Omicron, the tidal wave variant that spread in late 2022, is the “parent” of KP.2, which will eventually displace JN.1, the dominant Omicron variant up until this point.

“When you look at the impact of each wave in the Omicron era, the impact has gotten progressively lower,” said Dr. Isaac Bogoch, an infectious diseases physician and scientist at Toronto’s University Health Network.

“Obviously, it's early and we have to be humble. But are there any new symptoms associated with this? Not that we know. Do we expect this to cause a massive wave of COVID? Probably not. Will it cause some COVID? Absolutely,” Bogoch said.

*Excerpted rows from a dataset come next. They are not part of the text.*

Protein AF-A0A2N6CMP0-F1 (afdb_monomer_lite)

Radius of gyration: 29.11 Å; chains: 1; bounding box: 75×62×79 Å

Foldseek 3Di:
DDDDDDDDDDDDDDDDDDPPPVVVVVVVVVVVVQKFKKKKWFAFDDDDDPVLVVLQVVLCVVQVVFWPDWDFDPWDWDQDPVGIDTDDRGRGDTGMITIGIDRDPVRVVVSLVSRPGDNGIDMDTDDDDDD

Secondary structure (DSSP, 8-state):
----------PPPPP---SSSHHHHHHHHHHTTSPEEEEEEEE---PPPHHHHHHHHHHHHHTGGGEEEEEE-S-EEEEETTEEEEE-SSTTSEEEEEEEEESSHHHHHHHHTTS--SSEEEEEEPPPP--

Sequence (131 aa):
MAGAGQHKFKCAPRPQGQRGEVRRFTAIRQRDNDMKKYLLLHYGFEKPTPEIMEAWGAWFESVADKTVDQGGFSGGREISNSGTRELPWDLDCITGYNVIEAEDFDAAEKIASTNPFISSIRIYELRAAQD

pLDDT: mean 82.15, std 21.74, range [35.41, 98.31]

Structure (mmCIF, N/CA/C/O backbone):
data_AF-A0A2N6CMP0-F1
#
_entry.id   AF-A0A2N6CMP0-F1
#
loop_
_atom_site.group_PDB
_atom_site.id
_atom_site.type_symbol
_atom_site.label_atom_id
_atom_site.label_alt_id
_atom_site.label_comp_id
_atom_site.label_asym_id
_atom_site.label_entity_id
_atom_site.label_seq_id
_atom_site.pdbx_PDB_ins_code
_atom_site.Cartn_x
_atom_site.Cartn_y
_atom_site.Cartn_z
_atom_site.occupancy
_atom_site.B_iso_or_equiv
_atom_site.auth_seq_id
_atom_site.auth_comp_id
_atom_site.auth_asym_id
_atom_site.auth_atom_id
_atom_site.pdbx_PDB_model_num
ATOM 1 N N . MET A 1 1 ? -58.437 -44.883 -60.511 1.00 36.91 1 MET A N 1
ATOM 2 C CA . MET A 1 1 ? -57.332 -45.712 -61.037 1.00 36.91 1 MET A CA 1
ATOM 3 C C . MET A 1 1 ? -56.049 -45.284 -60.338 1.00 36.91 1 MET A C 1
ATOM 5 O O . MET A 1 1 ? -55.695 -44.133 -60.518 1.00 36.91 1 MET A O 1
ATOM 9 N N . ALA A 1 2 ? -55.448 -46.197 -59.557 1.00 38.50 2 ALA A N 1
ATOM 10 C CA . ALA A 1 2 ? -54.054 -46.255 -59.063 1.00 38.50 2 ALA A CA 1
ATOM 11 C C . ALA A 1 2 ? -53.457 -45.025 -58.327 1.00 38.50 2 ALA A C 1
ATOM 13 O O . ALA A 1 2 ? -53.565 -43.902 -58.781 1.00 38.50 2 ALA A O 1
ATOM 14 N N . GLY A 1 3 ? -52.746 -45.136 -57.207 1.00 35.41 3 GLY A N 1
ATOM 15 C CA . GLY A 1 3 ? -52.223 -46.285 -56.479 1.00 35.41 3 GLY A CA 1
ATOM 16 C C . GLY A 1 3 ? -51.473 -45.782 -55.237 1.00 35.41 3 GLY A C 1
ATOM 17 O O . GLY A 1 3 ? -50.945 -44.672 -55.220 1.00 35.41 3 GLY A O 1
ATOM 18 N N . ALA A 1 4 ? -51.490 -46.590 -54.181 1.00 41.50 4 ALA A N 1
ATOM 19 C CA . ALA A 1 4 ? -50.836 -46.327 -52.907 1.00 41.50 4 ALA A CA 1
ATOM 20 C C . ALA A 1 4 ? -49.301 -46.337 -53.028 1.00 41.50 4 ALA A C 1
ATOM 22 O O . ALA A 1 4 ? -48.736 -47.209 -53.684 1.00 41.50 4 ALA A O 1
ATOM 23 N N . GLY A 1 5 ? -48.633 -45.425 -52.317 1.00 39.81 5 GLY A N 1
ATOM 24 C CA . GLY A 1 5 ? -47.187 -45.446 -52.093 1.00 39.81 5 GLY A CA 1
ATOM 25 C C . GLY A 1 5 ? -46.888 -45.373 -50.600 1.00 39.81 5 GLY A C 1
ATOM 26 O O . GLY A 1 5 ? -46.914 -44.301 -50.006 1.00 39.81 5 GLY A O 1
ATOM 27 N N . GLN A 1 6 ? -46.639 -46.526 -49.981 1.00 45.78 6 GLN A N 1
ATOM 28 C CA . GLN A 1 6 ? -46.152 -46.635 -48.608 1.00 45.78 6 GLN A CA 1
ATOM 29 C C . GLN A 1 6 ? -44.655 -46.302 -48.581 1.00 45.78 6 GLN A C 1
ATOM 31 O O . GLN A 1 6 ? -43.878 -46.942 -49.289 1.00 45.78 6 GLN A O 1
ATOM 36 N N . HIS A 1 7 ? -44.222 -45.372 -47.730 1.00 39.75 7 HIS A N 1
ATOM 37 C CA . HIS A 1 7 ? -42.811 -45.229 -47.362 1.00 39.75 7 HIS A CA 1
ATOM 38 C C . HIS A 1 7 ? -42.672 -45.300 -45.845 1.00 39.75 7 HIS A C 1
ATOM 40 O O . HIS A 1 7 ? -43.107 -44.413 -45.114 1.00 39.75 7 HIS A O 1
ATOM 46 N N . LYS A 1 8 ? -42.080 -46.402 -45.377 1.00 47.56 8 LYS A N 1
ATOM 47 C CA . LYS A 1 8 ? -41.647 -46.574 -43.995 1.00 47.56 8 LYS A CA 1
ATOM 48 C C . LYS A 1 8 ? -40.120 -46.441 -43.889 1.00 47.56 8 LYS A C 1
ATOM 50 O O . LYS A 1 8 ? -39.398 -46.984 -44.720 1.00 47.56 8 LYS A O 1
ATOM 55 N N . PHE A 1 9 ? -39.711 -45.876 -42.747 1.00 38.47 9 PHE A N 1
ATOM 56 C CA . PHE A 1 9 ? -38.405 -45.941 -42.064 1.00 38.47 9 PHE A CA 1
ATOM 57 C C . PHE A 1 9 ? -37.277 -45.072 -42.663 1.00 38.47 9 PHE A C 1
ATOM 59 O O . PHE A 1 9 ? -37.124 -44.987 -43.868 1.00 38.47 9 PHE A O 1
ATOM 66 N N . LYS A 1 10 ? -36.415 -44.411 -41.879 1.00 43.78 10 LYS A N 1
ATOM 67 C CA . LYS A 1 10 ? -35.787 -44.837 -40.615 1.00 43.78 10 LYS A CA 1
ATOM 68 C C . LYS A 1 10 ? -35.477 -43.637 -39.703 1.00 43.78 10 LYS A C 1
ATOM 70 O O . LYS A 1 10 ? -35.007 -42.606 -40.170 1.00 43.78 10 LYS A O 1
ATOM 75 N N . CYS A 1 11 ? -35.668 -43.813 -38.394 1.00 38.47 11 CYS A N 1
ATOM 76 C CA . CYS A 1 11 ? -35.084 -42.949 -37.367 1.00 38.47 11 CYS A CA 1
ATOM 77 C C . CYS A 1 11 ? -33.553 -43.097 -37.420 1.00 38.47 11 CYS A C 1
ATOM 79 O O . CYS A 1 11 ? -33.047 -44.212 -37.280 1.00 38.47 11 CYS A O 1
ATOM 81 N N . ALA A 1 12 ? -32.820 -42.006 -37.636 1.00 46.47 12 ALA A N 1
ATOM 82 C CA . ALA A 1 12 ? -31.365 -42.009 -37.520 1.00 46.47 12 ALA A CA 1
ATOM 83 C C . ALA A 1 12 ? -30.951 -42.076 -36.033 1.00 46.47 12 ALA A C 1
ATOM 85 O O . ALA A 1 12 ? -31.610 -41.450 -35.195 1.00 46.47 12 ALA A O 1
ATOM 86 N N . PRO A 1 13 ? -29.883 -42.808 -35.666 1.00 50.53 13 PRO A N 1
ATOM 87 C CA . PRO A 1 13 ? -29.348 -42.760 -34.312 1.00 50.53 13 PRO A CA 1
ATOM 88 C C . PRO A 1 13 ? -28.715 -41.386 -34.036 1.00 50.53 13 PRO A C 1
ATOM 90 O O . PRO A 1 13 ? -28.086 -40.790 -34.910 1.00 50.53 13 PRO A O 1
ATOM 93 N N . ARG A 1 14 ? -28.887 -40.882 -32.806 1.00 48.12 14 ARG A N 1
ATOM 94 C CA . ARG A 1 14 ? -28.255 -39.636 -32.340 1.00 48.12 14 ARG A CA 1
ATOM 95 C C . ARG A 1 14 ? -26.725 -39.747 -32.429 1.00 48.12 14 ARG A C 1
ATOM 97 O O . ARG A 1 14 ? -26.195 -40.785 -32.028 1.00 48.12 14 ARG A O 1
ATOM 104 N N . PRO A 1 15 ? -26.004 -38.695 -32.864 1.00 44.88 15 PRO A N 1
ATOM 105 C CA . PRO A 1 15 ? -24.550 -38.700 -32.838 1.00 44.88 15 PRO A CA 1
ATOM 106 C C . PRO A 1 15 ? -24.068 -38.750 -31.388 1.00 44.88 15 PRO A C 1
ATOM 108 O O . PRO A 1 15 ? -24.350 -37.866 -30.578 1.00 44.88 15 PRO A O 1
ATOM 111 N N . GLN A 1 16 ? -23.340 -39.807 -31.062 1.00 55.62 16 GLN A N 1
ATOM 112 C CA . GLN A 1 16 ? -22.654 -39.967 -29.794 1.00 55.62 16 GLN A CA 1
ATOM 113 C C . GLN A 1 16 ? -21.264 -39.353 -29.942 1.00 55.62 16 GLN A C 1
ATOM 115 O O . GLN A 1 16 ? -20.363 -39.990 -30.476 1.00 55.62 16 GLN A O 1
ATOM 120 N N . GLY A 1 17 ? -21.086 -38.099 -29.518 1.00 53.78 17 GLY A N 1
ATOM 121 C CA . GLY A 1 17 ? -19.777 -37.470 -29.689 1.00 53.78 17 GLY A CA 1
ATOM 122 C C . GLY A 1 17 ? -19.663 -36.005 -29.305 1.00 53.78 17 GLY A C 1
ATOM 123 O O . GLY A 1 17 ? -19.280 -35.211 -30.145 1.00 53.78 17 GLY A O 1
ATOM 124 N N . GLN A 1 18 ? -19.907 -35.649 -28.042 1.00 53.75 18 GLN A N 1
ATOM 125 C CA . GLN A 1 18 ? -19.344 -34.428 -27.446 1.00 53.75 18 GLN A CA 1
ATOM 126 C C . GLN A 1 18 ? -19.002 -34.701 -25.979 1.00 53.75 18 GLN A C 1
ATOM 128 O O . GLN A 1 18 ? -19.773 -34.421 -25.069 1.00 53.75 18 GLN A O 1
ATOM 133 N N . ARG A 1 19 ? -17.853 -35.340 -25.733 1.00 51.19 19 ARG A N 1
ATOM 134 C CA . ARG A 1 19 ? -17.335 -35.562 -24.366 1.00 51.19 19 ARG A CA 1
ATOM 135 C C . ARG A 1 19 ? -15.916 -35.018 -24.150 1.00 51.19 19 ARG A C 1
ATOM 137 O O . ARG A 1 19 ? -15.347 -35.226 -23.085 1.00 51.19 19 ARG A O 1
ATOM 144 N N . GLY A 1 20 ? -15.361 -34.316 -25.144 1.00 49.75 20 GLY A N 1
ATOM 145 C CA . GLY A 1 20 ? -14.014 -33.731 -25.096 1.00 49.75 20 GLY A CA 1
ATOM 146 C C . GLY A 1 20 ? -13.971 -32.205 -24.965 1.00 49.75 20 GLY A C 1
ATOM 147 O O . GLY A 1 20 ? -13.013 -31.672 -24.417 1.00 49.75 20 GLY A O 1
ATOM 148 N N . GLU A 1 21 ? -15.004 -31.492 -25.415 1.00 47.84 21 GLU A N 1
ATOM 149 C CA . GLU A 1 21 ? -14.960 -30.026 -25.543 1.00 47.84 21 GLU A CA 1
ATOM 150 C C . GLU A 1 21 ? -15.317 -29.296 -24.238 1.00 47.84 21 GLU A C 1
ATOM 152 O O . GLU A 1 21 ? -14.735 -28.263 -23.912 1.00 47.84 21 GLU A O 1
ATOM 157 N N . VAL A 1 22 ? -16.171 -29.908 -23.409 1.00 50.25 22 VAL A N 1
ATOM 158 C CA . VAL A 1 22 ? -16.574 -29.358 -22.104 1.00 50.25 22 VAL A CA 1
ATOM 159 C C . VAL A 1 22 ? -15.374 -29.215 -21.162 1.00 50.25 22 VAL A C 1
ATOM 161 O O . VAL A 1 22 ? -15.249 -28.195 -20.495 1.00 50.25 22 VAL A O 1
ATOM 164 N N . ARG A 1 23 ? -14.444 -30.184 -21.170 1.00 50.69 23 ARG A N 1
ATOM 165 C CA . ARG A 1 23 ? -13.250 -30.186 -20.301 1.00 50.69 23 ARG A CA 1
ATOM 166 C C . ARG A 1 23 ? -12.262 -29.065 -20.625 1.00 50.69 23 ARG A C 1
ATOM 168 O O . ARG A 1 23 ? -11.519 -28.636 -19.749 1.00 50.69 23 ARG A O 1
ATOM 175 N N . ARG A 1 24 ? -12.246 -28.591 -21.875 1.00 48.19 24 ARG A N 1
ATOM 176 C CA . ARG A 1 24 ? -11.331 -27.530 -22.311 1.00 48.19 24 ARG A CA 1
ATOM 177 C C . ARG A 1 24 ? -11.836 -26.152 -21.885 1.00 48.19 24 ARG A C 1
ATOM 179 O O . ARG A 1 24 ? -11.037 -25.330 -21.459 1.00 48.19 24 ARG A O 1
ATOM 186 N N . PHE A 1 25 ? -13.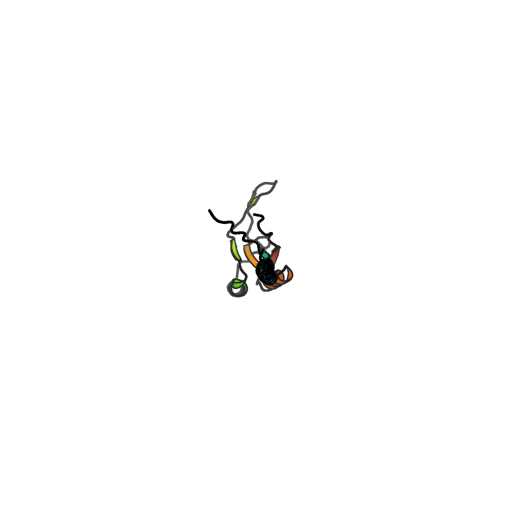152 -25.935 -21.907 1.00 47.25 25 PHE A N 1
ATOM 187 C CA . PHE A 1 25 ? -13.763 -24.691 -21.430 1.00 47.25 25 PHE A CA 1
ATOM 188 C C . PHE A 1 25 ? -13.727 -24.537 -19.905 1.00 47.25 25 PHE A C 1
ATOM 190 O O . PHE A 1 25 ? -13.549 -23.419 -19.425 1.00 47.25 25 PHE A O 1
ATOM 197 N N . THR A 1 26 ? -13.846 -25.628 -19.136 1.00 46.56 26 THR A N 1
ATOM 198 C CA . THR A 1 26 ? -13.737 -25.557 -17.665 1.00 46.56 26 THR A CA 1
ATOM 199 C C . THR A 1 26 ? -12.323 -25.176 -17.231 1.00 46.56 26 THR A C 1
ATOM 201 O O . THR A 1 26 ? -12.167 -24.262 -16.438 1.00 46.56 26 THR A O 1
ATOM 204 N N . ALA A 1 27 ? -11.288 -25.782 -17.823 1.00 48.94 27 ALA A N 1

On social media – to the disdain of some in the science community – KP.2 is also being called the FLiRT variant, an abbreviation of letters that signify mutations in the spike protein.

While most data systems that once diligently tracked the spread of COVID-19 on a daily basis have been dismantled, national wastewater data indicates KP.2 surpassed JN.1 as the most common variant in Canada as of April 28. In the United States, KP.2 also represents almost 30 per cent of COVID-19 cases, the latest Centre for Disease and Prevention shows.

In Ontario, JN.1 is still the most common variant at just over 19 per cent, but KP.2 appears to be catching up, representing almost 11 per cent of cases.

Despite the growth, Graber said, “There is no clear evidence right now, or reason to believe it will have a serious overall impact.”

In other words, “it’s not a scarient,” he added.